What you have to do
Once the line containing "ATOM 247 C CA" is found in the records below, return it and each following line exactly, up to and including the line containing "ATOM 255 C C", and nothing else.

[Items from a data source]
┌──
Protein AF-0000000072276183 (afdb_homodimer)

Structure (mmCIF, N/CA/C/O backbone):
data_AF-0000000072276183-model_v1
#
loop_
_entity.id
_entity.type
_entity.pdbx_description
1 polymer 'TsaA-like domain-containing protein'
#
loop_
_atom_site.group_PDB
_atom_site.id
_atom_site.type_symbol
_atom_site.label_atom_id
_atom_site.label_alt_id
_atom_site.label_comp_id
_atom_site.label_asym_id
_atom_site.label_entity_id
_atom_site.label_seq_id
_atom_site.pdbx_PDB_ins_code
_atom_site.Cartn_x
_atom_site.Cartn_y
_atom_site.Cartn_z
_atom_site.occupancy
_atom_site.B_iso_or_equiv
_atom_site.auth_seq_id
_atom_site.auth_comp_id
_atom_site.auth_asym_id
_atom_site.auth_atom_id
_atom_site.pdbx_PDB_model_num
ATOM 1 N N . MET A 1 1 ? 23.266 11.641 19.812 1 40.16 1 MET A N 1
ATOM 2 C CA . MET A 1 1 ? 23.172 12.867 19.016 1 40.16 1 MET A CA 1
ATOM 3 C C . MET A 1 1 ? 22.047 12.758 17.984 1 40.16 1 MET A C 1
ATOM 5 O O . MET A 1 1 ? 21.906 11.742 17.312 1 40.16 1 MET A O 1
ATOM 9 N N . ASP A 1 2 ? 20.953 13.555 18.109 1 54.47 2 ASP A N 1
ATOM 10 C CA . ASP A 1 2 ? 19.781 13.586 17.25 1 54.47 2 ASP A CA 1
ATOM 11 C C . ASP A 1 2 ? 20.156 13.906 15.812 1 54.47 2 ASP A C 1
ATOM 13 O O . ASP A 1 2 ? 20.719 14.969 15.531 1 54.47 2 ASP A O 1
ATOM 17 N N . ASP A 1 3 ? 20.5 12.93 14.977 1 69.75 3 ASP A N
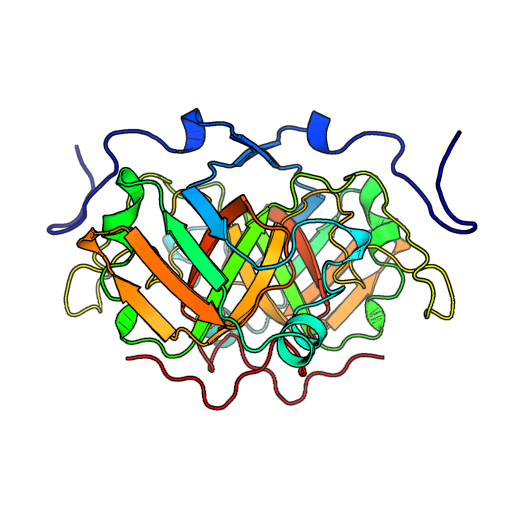 1
ATOM 18 C CA . ASP A 1 3 ? 20.969 13.047 13.594 1 69.75 3 ASP A CA 1
ATOM 19 C C . ASP A 1 3 ? 19.891 13.672 12.703 1 69.75 3 ASP A C 1
ATOM 21 O O . ASP A 1 3 ? 20.062 13.75 11.484 1 69.75 3 ASP A O 1
ATOM 25 N N . ARG A 1 4 ? 19 14.422 13.453 1 79.62 4 ARG A N 1
ATOM 26 C CA . ARG A 1 4 ? 17.938 15.039 12.688 1 79.62 4 ARG A CA 1
ATOM 27 C C . ARG A 1 4 ? 18.375 16.391 12.125 1 79.62 4 ARG A C 1
ATOM 29 O O . ARG A 1 4 ? 19.141 17.109 12.75 1 79.62 4 ARG A O 1
ATOM 36 N N . ARG A 1 5 ? 17.797 16.672 10.969 1 85.88 5 ARG A N 1
ATOM 37 C CA . ARG A 1 5 ? 17.984 17.969 10.344 1 85.88 5 ARG A CA 1
ATOM 38 C C . ARG A 1 5 ? 17.125 19.031 11.023 1 85.88 5 ARG A C 1
ATOM 40 O O . ARG A 1 5 ? 16.125 18.719 11.664 1 85.88 5 ARG A O 1
ATOM 47 N N . GLU A 1 6 ? 17.594 20.297 10.836 1 86.75 6 GLU A N 1
ATOM 48 C CA . GLU A 1 6 ? 16.797 21.422 11.344 1 86.75 6 GLU A CA 1
ATOM 49 C C . GLU A 1 6 ? 15.383 21.406 10.766 1 86.75 6 GLU A C 1
ATOM 51 O O . GLU A 1 6 ? 15.195 21.203 9.57 1 86.75 6 GLU A O 1
ATOM 56 N N . GLY A 1 7 ? 14.328 21.484 11.648 1 91.81 7 GLY A N 1
ATOM 57 C CA . GLY A 1 7 ? 12.945 21.531 11.203 1 91.81 7 GLY A CA 1
ATOM 58 C C . GLY A 1 7 ? 12.258 20.172 11.281 1 91.81 7 GLY A C 1
ATOM 59 O O . GLY A 1 7 ? 11.023 20.094 11.242 1 91.81 7 GLY A O 1
ATOM 60 N N . GLU A 1 8 ? 13.062 19.141 11.383 1 95.56 8 GLU A N 1
ATOM 61 C CA . GLU A 1 8 ? 12.477 17.812 11.492 1 95.56 8 GLU A CA 1
ATOM 62 C C . GLU A 1 8 ? 11.867 17.594 12.883 1 95.56 8 GLU A C 1
ATOM 64 O O . GLU A 1 8 ? 12.383 18.109 13.875 1 95.56 8 GLU A O 1
ATOM 69 N N . ILE A 1 9 ? 10.758 16.953 12.984 1 97.12 9 ILE A N 1
ATOM 70 C CA . ILE A 1 9 ? 10.07 16.656 14.234 1 97.12 9 ILE A CA 1
ATOM 71 C C . ILE A 1 9 ? 9.867 15.148 14.359 1 97.12 9 ILE A C 1
ATOM 73 O O . ILE A 1 9 ? 9.352 14.508 13.445 1 97.12 9 ILE A O 1
ATOM 77 N N . ALA A 1 10 ? 10.32 14.609 15.477 1 97.69 10 ALA A N 1
ATOM 78 C CA . ALA A 1 10 ? 10.094 13.195 15.781 1 97.69 10 ALA A CA 1
ATOM 79 C C . ALA A 1 10 ? 8.938 13.031 16.766 1 97.69 10 ALA A C 1
ATOM 81 O O . ALA A 1 10 ? 8.68 13.914 17.594 1 97.69 10 ALA A O 1
ATOM 82 N N . LEU A 1 11 ? 8.211 11.93 16.609 1 98.06 11 LEU A N 1
ATOM 83 C CA . LEU A 1 11 ? 7.262 11.531 17.641 1 98.06 11 LEU A CA 1
ATOM 84 C C . LEU A 1 11 ? 7.965 11.359 18.984 1 98.06 11 LEU A C 1
ATOM 86 O O . LEU A 1 11 ? 9.164 11.055 19.031 1 98.06 11 LEU A O 1
ATOM 90 N N . ASP A 1 12 ? 7.238 11.531 20.047 1 96.62 12 ASP A N 1
ATOM 91 C CA . ASP A 1 12 ? 7.809 11.344 21.391 1 96.62 12 ASP A CA 1
ATOM 92 C C . ASP A 1 12 ? 7.805 9.867 21.781 1 96.62 12 ASP A C 1
ATOM 94 O O . ASP A 1 12 ? 8.086 9.523 22.938 1 96.62 12 ASP A O 1
ATOM 98 N N . PHE A 1 13 ? 7.434 9 20.891 1 96.88 13 PHE A N 1
ATOM 99 C CA . PHE A 1 13 ? 7.465 7.555 21.062 1 96.88 13 PHE A CA 1
ATOM 100 C C . PHE A 1 13 ? 7.852 6.863 19.766 1 96.88 13 PHE A C 1
ATOM 102 O O . PHE A 1 13 ? 7.793 7.469 18.688 1 96.88 13 PHE A O 1
ATOM 109 N N . ASP A 1 14 ? 8.258 5.617 19.891 1 96.19 14 ASP A N 1
ATOM 110 C CA . ASP A 1 14 ? 8.5 4.785 18.703 1 96.19 14 ASP A CA 1
ATOM 111 C C . ASP A 1 14 ? 7.238 4.023 18.312 1 96.19 14 ASP A C 1
ATOM 113 O O . ASP A 1 14 ? 6.719 3.219 19.078 1 96.19 14 ASP A O 1
ATOM 117 N N . PRO A 1 15 ? 6.758 4.242 17.078 1 96.31 15 PRO A N 1
ATOM 118 C CA . PRO A 1 15 ? 5.535 3.564 16.641 1 96.31 15 PRO A CA 1
ATOM 119 C C . PRO A 1 15 ? 5.641 2.043 16.719 1 96.31 15 PRO A C 1
ATOM 121 O O . PRO A 1 15 ? 4.621 1.354 16.812 1 96.31 15 PRO A O 1
ATOM 124 N N . VAL A 1 16 ? 6.832 1.519 16.641 1 92.94 16 VAL A N 1
ATOM 125 C CA . VAL A 1 16 ? 7.023 0.073 16.688 1 92.94 16 VAL A CA 1
ATOM 126 C C . VAL A 1 16 ? 6.48 -0.471 18 1 92.94 16 VAL A C 1
ATOM 128 O O . VAL A 1 16 ? 6.125 -1.647 18.094 1 92.94 16 VAL A O 1
ATOM 131 N N . THR A 1 17 ? 6.336 0.335 19.047 1 94.38 17 THR A N 1
ATOM 132 C CA . THR A 1 17 ? 5.93 -0.116 20.375 1 94.38 17 THR A CA 1
ATOM 133 C C . THR A 1 17 ? 4.418 -0.308 20.438 1 94.38 17 THR A C 1
ATOM 135 O O . THR A 1 17 ? 3.906 -0.957 21.344 1 94.38 17 THR A O 1
ATOM 138 N N . ARG A 1 18 ? 3.568 0.251 19.562 1 93.12 18 ARG A N 1
ATOM 139 C CA . ARG A 1 18 ? 2.115 0.124 19.578 1 93.12 18 ARG A CA 1
ATOM 140 C C . ARG A 1 18 ? 1.686 -1.294 19.219 1 93.12 18 ARG A C 1
ATOM 142 O O . ARG A 1 18 ? 0.738 -1.828 19.797 1 93.12 18 ARG A O 1
ATOM 149 N N . LYS A 1 19 ? 2.328 -2.047 18.375 1 95.62 19 LYS A N 1
ATOM 150 C CA . LYS A 1 19 ? 2.109 -3.436 17.969 1 95.62 19 LYS A CA 1
ATOM 151 C C . LYS A 1 19 ? 0.624 -3.723 17.781 1 95.62 19 LYS A C 1
ATOM 153 O O . LYS A 1 19 ? 0.101 -4.707 18.297 1 95.62 19 LYS A O 1
ATOM 158 N N . ASP A 1 20 ? -0.106 -2.877 17.125 1 98.19 20 ASP A N 1
ATOM 159 C CA . ASP A 1 20 ? -1.546 -2.986 16.906 1 98.19 20 ASP A CA 1
ATOM 160 C C . ASP A 1 20 ? -1.881 -4.188 16.031 1 98.19 20 ASP A C 1
ATOM 162 O O . ASP A 1 20 ? -2.967 -4.758 16.141 1 98.19 20 ASP A O 1
ATOM 166 N N . ALA A 1 21 ? -1.029 -4.551 15.125 1 98.06 21 ALA A N 1
ATOM 167 C CA . ALA A 1 21 ? -1.132 -5.742 14.281 1 98.06 21 ALA A CA 1
ATOM 168 C C . ALA A 1 21 ? 0.251 -6.266 13.906 1 98.06 21 ALA A C 1
ATOM 170 O O . ALA A 1 21 ? 1.262 -5.602 14.156 1 98.06 21 ALA A O 1
ATOM 171 N N . SER A 1 22 ? 0.256 -7.473 13.359 1 97.62 22 S
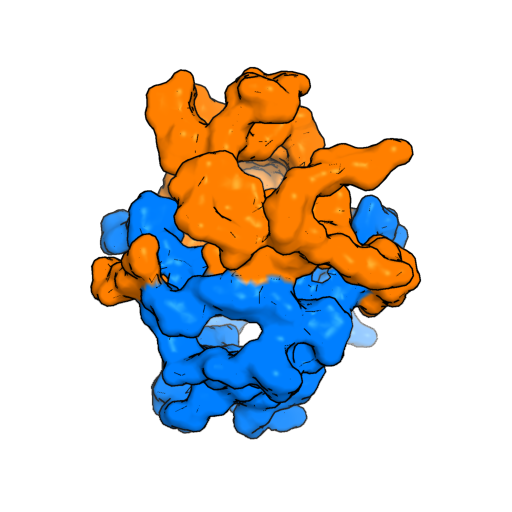ER A N 1
ATOM 172 C CA . SER A 1 22 ? 1.518 -8.078 12.945 1 97.62 22 SER A CA 1
ATOM 173 C C . SER A 1 22 ? 1.582 -8.242 11.43 1 97.62 22 SER A C 1
ATOM 175 O O . SER A 1 22 ? 0.553 -8.414 10.773 1 97.62 22 SER A O 1
ATOM 177 N N . VAL A 1 23 ? 2.803 -8.141 10.945 1 98.5 23 VAL A N 1
ATOM 178 C CA
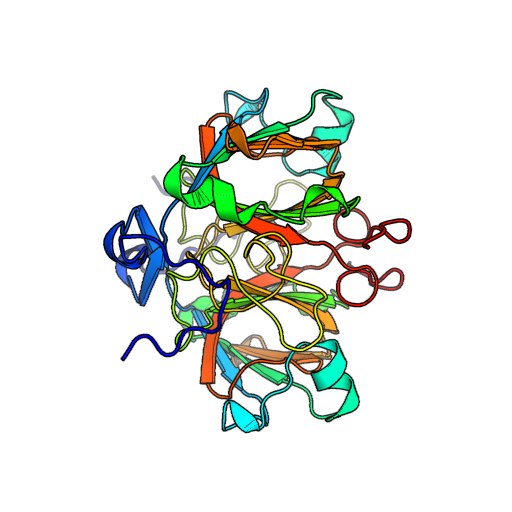 . VAL A 1 23 ? 3.061 -8.336 9.523 1 98.5 23 VAL A CA 1
ATOM 179 C C . VAL A 1 23 ? 3.818 -9.648 9.312 1 98.5 23 VAL A C 1
ATOM 181 O O . VAL A 1 23 ? 4.746 -9.961 10.062 1 98.5 23 VAL A O 1
ATOM 184 N N . ALA A 1 24 ? 3.357 -10.414 8.383 1 98.75 24 ALA A N 1
ATOM 185 C CA . ALA A 1 24 ? 4.094 -11.578 7.902 1 98.75 24 ALA A CA 1
ATOM 186 C C . ALA A 1 24 ? 4.828 -11.266 6.602 1 98.75 24 ALA A C 1
ATOM 188 O O . ALA A 1 24 ? 4.199 -10.984 5.578 1 98.75 24 ALA A O 1
ATOM 189 N N . PHE A 1 25 ? 6.195 -11.297 6.672 1 98.88 25 PHE A N 1
ATOM 190 C CA . PHE A 1 25 ? 6.918 -11.195 5.41 1 98.88 25 PHE A CA 1
ATOM 191 C C . PHE A 1 25 ? 6.684 -12.43 4.555 1 98.88 25 PHE A C 1
ATOM 193 O O . PHE A 1 25 ? 6.844 -13.562 5.027 1 98.88 25 PHE A O 1
ATOM 200 N N . ILE A 1 26 ? 6.324 -12.211 3.336 1 98.94 26 ILE A N 1
ATOM 201 C CA . ILE A 1 26 ? 5.914 -13.344 2.516 1 98.94 26 ILE A CA 1
ATOM 202 C C . ILE A 1 26 ? 7.035 -13.703 1.542 1 98.94 26 ILE A C 1
ATOM 204 O O . ILE A 1 26 ? 6.906 -14.648 0.763 1 98.94 26 ILE A O 1
ATOM 208 N N . GLY A 1 27 ? 8.07 -12.992 1.524 1 98.88 27 GLY A N 1
ATOM 209 C CA . GLY A 1 27 ? 9.227 -13.156 0.655 1 98.88 27 GLY A CA 1
ATOM 210 C C . GLY A 1 27 ? 10.188 -11.984 0.719 1 98.88 27 GLY A C 1
ATOM 211 O O . GLY A 1 27 ? 10.273 -11.297 1.739 1 98.88 27 GLY A O 1
ATOM 212 N N . HIS A 1 28 ? 10.969 -11.867 -0.347 1 98.94 28 HIS A N 1
ATOM 213 C CA . HIS A 1 28 ? 11.945 -10.781 -0.392 1 98.94 28 HIS A CA 1
ATOM 214 C C . HIS A 1 28 ? 12.18 -10.312 -1.823 1 98.94 28 HIS A C 1
ATOM 216 O O . HIS A 1 28 ? 11.812 -11 -2.777 1 98.94 28 HIS A O 1
ATOM 222 N N . ILE A 1 29 ? 12.758 -9.156 -1.881 1 98.88 29 ILE A N 1
ATOM 223 C CA . ILE A 1 29 ? 13.016 -8.508 -3.16 1 98.88 29 ILE A CA 1
ATOM 224 C C . ILE A 1 29 ? 14.523 -8.445 -3.408 1 98.88 29 ILE A C 1
ATOM 226 O O . ILE A 1 29 ? 15.289 -8.031 -2.533 1 98.88 29 ILE A O 1
ATOM 230 N N . GLN A 1 30 ? 14.914 -8.898 -4.531 1 98.69 30 GLN A N 1
ATOM 231 C CA . GLN A 1 30 ? 16.297 -8.758 -4.965 1 98.69 30 GLN A CA 1
ATOM 232 C C . GLN A 1 30 ? 16.469 -7.586 -5.93 1 98.69 30 GLN A C 1
ATOM 234 O O . GLN A 1 30 ? 15.773 -7.516 -6.949 1 98.69 30 GLN A O 1
ATOM 239 N N . THR A 1 31 ? 17.312 -6.648 -5.648 1 97.81 31 THR A N 1
ATOM 240 C CA . THR A 1 31 ? 17.656 -5.488 -6.461 1 97.81 31 THR A CA 1
ATOM 241 C C . THR A 1 31 ? 19.156 -5.332 -6.574 1 97.81 31 THR A C 1
ATOM 243 O O . THR A 1 31 ? 19.922 -6.008 -5.867 1 97.81 31 THR A O 1
ATOM 246 N N . PRO A 1 32 ? 19.625 -4.445 -7.473 1 96.25 32 PRO A N 1
ATOM 247 C CA . PRO A 1 32 ? 21.062 -4.238 -7.574 1 96.25 32 PRO A CA 1
ATOM 248 C C . PRO A 1 32 ? 21.609 -3.318 -6.48 1 96.25 32 PRO A C 1
ATOM 250 O O . PRO A 1 32 ? 22.812 -3.145 -6.359 1 96.25 32 PRO A O 1
ATOM 253 N N . TRP A 1 33 ? 20.766 -2.785 -5.641 1 96.75 33 TRP A N 1
ATOM 254 C CA . TRP A 1 33 ? 21.172 -1.78 -4.668 1 96.75 33 TRP A CA 1
ATOM 255 C C . TRP A 1 33 ? 21.625 -2.436 -3.367 1 96.75 33 TRP A C 1
ATOM 257 O O . TRP A 1 33 ? 20.812 -3.02 -2.646 1 96.75 33 TRP A O 1
ATOM 267 N N . THR A 1 34 ? 22.859 -2.266 -2.977 1 94.88 34 THR A N 1
ATOM 268 C CA . THR A 1 34 ? 23.391 -2.996 -1.831 1 94.88 34 THR A CA 1
ATOM 269 C C . THR A 1 34 ? 23.688 -2.045 -0.672 1 94.88 34 THR A C 1
ATOM 271 O O . THR A 1 34 ? 23.953 -2.488 0.446 1 94.88 34 THR A O 1
ATOM 274 N N . SER A 1 35 ? 23.656 -0.724 -0.904 1 94.25 35 SER A N 1
ATOM 275 C CA . SER A 1 35 ? 23.844 0.251 0.165 1 94.25 35 SER A CA 1
ATOM 276 C C . SER A 1 35 ? 22.875 1.419 0.031 1 94.25 35 SER A C 1
ATOM 278 O O . SER A 1 35 ? 22.469 1.771 -1.078 1 94.25 35 SER A O 1
ATOM 280 N N . ARG A 1 36 ? 22.562 1.996 1.157 1 90.12 36 ARG A N 1
ATOM 281 C CA . ARG A 1 36 ? 21.594 3.092 1.207 1 90.12 36 ARG A CA 1
ATOM 282 C C . ARG A 1 36 ? 22.078 4.273 0.369 1 90.12 36 ARG A C 1
ATOM 284 O O . ARG A 1 36 ? 21.281 4.922 -0.31 1 90.12 36 ARG A O 1
ATOM 291 N N . ASP A 1 37 ? 23.344 4.477 0.392 1 89.94 37 ASP A N 1
ATOM 292 C CA . ASP A 1 37 ? 23.922 5.613 -0.325 1 89.94 37 ASP A CA 1
ATOM 293 C C . ASP A 1 37 ? 23.812 5.418 -1.836 1 89.94 37 ASP A C 1
ATOM 295 O O . ASP A 1 37 ? 23.781 6.391 -2.594 1 89.94 37 ASP A O 1
ATOM 299 N N . GLU A 1 38 ? 23.672 4.156 -2.24 1 89 38 GLU A N 1
ATOM 300 C CA . GLU A 1 38 ? 23.656 3.852 -3.668 1 89 38 GLU A CA 1
ATOM 301 C C . GLU A 1 38 ? 22.219 3.611 -4.16 1 89 38 GLU A C 1
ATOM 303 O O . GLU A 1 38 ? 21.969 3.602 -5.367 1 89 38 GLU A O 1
└──
Answer to the problem
ATOM 247 C CA . PRO A 1 32 ? 21.062 -4.238 -7.574 1 96.25 32 PRO A CA 1
ATOM 248 C C . PRO A 1 32 ? 21.609 -3.318 -6.48 1 96.25 32 PRO A C 1
ATOM 250 O O . PRO A 1 32 ? 22.812 -3.145 -6.359 1 96.25 32 PRO A O 1
ATOM 253 N N . TRP A 1 33 ? 20.766 -2.785 -5.641 1 96.75 33 TRP A N 1
ATOM 254 C CA . TRP A 1 33 ? 21.172 -1.78 -4.668 1 96.75 33 TRP A CA 1
ATOM 255 C C . TRP A 1 33 ? 21.625 -2.436 -3.367 1 96.75 33 TRP A C 1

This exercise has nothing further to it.